> **Task statement**:
Look through the listing below for the line containing "ATOM 3 C C .". Copy it and each line after it up to and including the line containing "ATOM 21 C CA", exactly, leaving out pictures.

----

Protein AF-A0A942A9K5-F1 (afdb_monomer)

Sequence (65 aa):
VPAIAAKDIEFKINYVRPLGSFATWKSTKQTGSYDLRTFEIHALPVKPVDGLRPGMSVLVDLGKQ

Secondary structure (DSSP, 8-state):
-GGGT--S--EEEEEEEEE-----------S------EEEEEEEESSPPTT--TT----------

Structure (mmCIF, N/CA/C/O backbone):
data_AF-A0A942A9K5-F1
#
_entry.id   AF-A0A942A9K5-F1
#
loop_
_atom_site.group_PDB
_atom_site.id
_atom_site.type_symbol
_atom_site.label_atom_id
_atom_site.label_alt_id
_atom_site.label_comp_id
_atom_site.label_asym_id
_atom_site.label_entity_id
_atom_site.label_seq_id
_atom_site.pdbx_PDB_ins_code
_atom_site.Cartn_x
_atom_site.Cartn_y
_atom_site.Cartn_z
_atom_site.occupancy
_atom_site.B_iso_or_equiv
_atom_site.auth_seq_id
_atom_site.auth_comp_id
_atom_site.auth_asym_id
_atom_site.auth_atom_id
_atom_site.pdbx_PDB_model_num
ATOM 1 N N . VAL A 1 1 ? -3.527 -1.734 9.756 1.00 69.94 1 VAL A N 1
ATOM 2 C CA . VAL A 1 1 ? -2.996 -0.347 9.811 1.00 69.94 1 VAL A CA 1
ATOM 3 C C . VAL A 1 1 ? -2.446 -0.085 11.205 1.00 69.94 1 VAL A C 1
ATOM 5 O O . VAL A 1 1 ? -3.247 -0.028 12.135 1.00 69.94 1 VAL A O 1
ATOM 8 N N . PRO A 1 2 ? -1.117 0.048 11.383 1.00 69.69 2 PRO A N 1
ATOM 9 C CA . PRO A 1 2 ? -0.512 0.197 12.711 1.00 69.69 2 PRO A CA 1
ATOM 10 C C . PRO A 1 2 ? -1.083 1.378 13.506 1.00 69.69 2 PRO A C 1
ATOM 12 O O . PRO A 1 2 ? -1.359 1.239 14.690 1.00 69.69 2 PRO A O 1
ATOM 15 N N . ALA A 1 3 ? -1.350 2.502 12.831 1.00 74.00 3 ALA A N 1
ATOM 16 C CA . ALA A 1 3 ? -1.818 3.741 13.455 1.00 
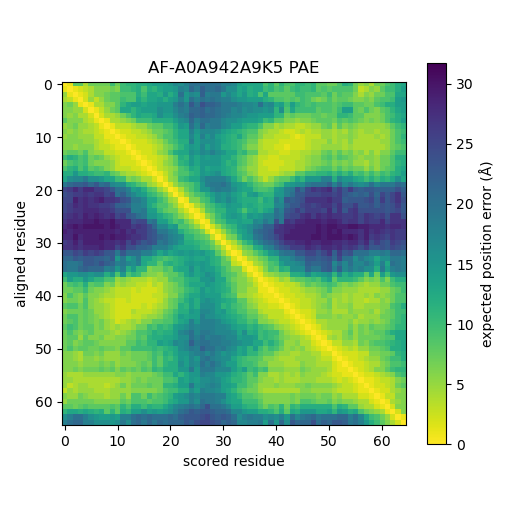74.00 3 ALA A CA 1
ATOM 17 C C . ALA A 1 3 ? -3.205 3.655 14.125 1.00 74.00 3 ALA A C 1
A
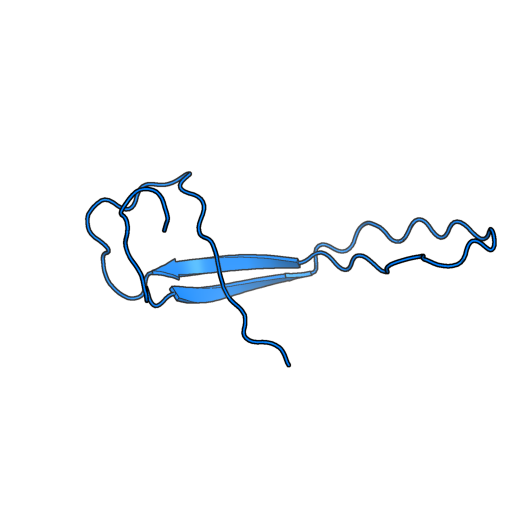TOM 19 O O . ALA A 1 3 ? -3.496 4.461 14.998 1.00 74.00 3 ALA A O 1
ATOM 20 N N . ILE A 1 4 ? -4.058 2.704 13.729 1.00 77.56 4 ILE A N 1
ATOM 21 C CA . ILE A 1 4 ? -5.434 2.562 14.257 1.00 77.56 4 ILE A CA 1
ATOM 22 C C . ILE A 1 4 ? -5.604 1.200 14.954 1.00 77.56 4 ILE A C 1
ATOM 24 O O . ILE A 1 4 ? -6.700 0.818 15.338 1.00 77.56 4 ILE A O 1
ATOM 28 N N . ALA A 1 5 ? -4.529 0.409 15.080 1.00 75.00 5 ALA A N 1
ATOM 29 C CA . ALA A 1 5 ? -4.577 -0.992 15.518 1.00 75.00 5 ALA A CA 1
ATOM 30 C C . ALA A 1 5 ? -5.585 -1.877 14.744 1.00 75.00 5 ALA A C 1
ATOM 32 O O . ALA A 1 5 ? -5.866 -3.005 15.146 1.00 75.00 5 ALA A O 1
ATOM 33 N N . ALA A 1 6 ? -6.095 -1.398 13.604 1.00 71.62 6 ALA A N 1
ATOM 34 C CA . ALA A 1 6 ? -7.059 -2.108 12.786 1.00 71.62 6 ALA A CA 1
ATOM 35 C C . ALA A 1 6 ? -6.364 -3.253 12.038 1.00 71.62 6 ALA A C 1
ATOM 37 O O . ALA A 1 6 ? -5.408 -3.028 11.278 1.00 71.62 6 ALA A O 1
ATOM 38 N N . LYS A 1 7 ? -6.851 -4.470 12.275 1.00 71.12 7 LYS A N 1
ATOM 39 C CA . LYS A 1 7 ? -6.460 -5.712 11.600 1.00 71.12 7 LYS A CA 1
ATOM 40 C C . LYS A 1 7 ? -7.585 -6.120 10.641 1.00 71.12 7 LYS A C 1
ATOM 42 O O . LYS A 1 7 ? -8.719 -5.697 10.835 1.00 71.12 7 LYS A O 1
ATOM 47 N N . ASP A 1 8 ? -7.245 -6.863 9.592 1.00 71.69 8 ASP A N 1
ATOM 48 C CA . ASP A 1 8 ? -8.215 -7.454 8.654 1.00 71.69 8 ASP A CA 1
ATOM 49 C C . ASP A 1 8 ? -9.109 -6.449 7.901 1.00 71.69 8 ASP A C 1
ATOM 51 O O . ASP A 1 8 ? -10.313 -6.637 7.742 1.00 71.69 8 ASP A O 1
ATOM 55 N N . ILE A 1 9 ? -8.516 -5.356 7.411 1.00 76.50 9 ILE A N 1
ATOM 56 C CA . ILE A 1 9 ? -9.224 -4.420 6.528 1.00 76.50 9 ILE A CA 1
ATOM 57 C C . ILE A 1 9 ? -9.188 -4.947 5.092 1.00 76.50 9 ILE A C 1
ATOM 59 O O . ILE A 1 9 ? -8.116 -5.162 4.526 1.00 76.50 9 ILE A O 1
ATOM 63 N N . GLU A 1 10 ? -10.365 -5.068 4.483 1.00 81.31 10 GLU A N 1
ATOM 64 C CA . GLU A 1 10 ? -10.513 -5.425 3.075 1.00 81.31 10 GLU A CA 1
ATOM 65 C C . GLU A 1 10 ? -10.286 -4.212 2.164 1.00 81.31 10 GLU A C 1
ATOM 67 O O . GLU A 1 10 ? -11.000 -3.201 2.224 1.00 81.31 10 GLU A O 1
ATOM 72 N N . PHE A 1 11 ? -9.316 -4.345 1.263 1.00 83.25 11 PHE A N 1
ATOM 73 C CA . PHE A 1 11 ? -9.055 -3.381 0.204 1.00 83.25 11 PHE A CA 1
ATOM 74 C C . PHE A 1 11 ? -9.315 -4.010 -1.163 1.00 83.25 11 PHE A C 1
ATOM 76 O O . PHE A 1 11 ? -8.961 -5.162 -1.413 1.00 83.25 11 PHE A O 1
ATOM 83 N N . LYS A 1 12 ? -9.895 -3.229 -2.074 1.00 84.88 12 LYS A N 1
ATOM 84 C CA . LYS A 1 12 ? -10.058 -3.597 -3.479 1.00 84.88 12 LYS A CA 1
ATOM 85 C C . LYS A 1 12 ? -9.004 -2.889 -4.316 1.00 84.88 12 LYS A C 1
ATOM 87 O O . LYS A 1 12 ? -8.927 -1.661 -4.322 1.00 84.88 12 LYS A O 1
ATOM 92 N N . ILE A 1 13 ? -8.221 -3.674 -5.046 1.00 86.19 13 ILE A N 1
ATOM 93 C CA . ILE A 1 13 ? -7.242 -3.164 -6.005 1.00 86.19 13 ILE A CA 1
ATOM 94 C C . ILE A 1 13 ? -8.002 -2.695 -7.246 1.00 86.19 13 ILE A C 1
ATOM 96 O O . ILE A 1 13 ? -8.745 -3.470 -7.849 1.00 86.19 13 ILE A O 1
ATOM 100 N N . ASN A 1 14 ? -7.850 -1.424 -7.608 1.00 86.06 14 ASN A N 1
ATOM 101 C CA . ASN A 1 14 ? -8.476 -0.844 -8.801 1.00 86.06 14 ASN A CA 1
ATOM 102 C C . ASN A 1 14 ? -7.462 -0.555 -9.915 1.00 86.06 14 ASN A C 1
ATOM 104 O O . ASN A 1 14 ? -7.849 -0.445 -11.076 1.00 86.06 14 ASN A O 1
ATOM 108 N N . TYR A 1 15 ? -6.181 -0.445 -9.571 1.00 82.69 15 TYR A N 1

----

> **Response area**:
ATOM 3 C C . VAL A 1 1 ? -2.446 -0.085 11.205 1.00 69.94 1 VAL A C 1
ATOM 5 O O . VAL A 1 1 ? -3.247 -0.028 12.135 1.00 69.94 1 VAL A O 1
ATOM 8 N N . PRO A 1 2 ? -1.117 0.048 11.383 1.00 69.69 2 PRO A N 1
ATOM 9 C CA . PRO A 1 2 ? -0.512 0.197 12.711 1.00 69.69 2 PRO A CA 1
ATOM 10 C C . PRO A 1 2 ? -1.083 1.378 13.506 1.00 69.69 2 PRO A C 1
ATOM 12 O O . PRO A 1 2 ? -1.359 1.239 14.690 1.00 69.69 2 PRO A O 1
ATOM 15 N N . ALA A 1 3 ? -1.350 2.502 12.831 1.00 74.00 3 ALA A N 1
ATOM 16 C CA . ALA A 1 3 ? -1.818 3.741 13.455 1.00 
74.00 3 ALA A CA 1
ATOM 17 C C . ALA A 1 3 ? -3.205 3.655 14.125 1.00 74.00 3 ALA A C 1
A
TOM 19 O O . ALA A 1 3 ? -3.496 4.461 14.998 1.00 74.00 3 ALA A O 1
ATOM 20 N N . ILE A 1 4 ? -4.058 2.704 13.729 1.00 77.56 4 ILE A N 1
ATOM 21 C CA . ILE A 1 4 ? -5.434 2.562 14.257 1.00 77.56 4 ILE A CA 1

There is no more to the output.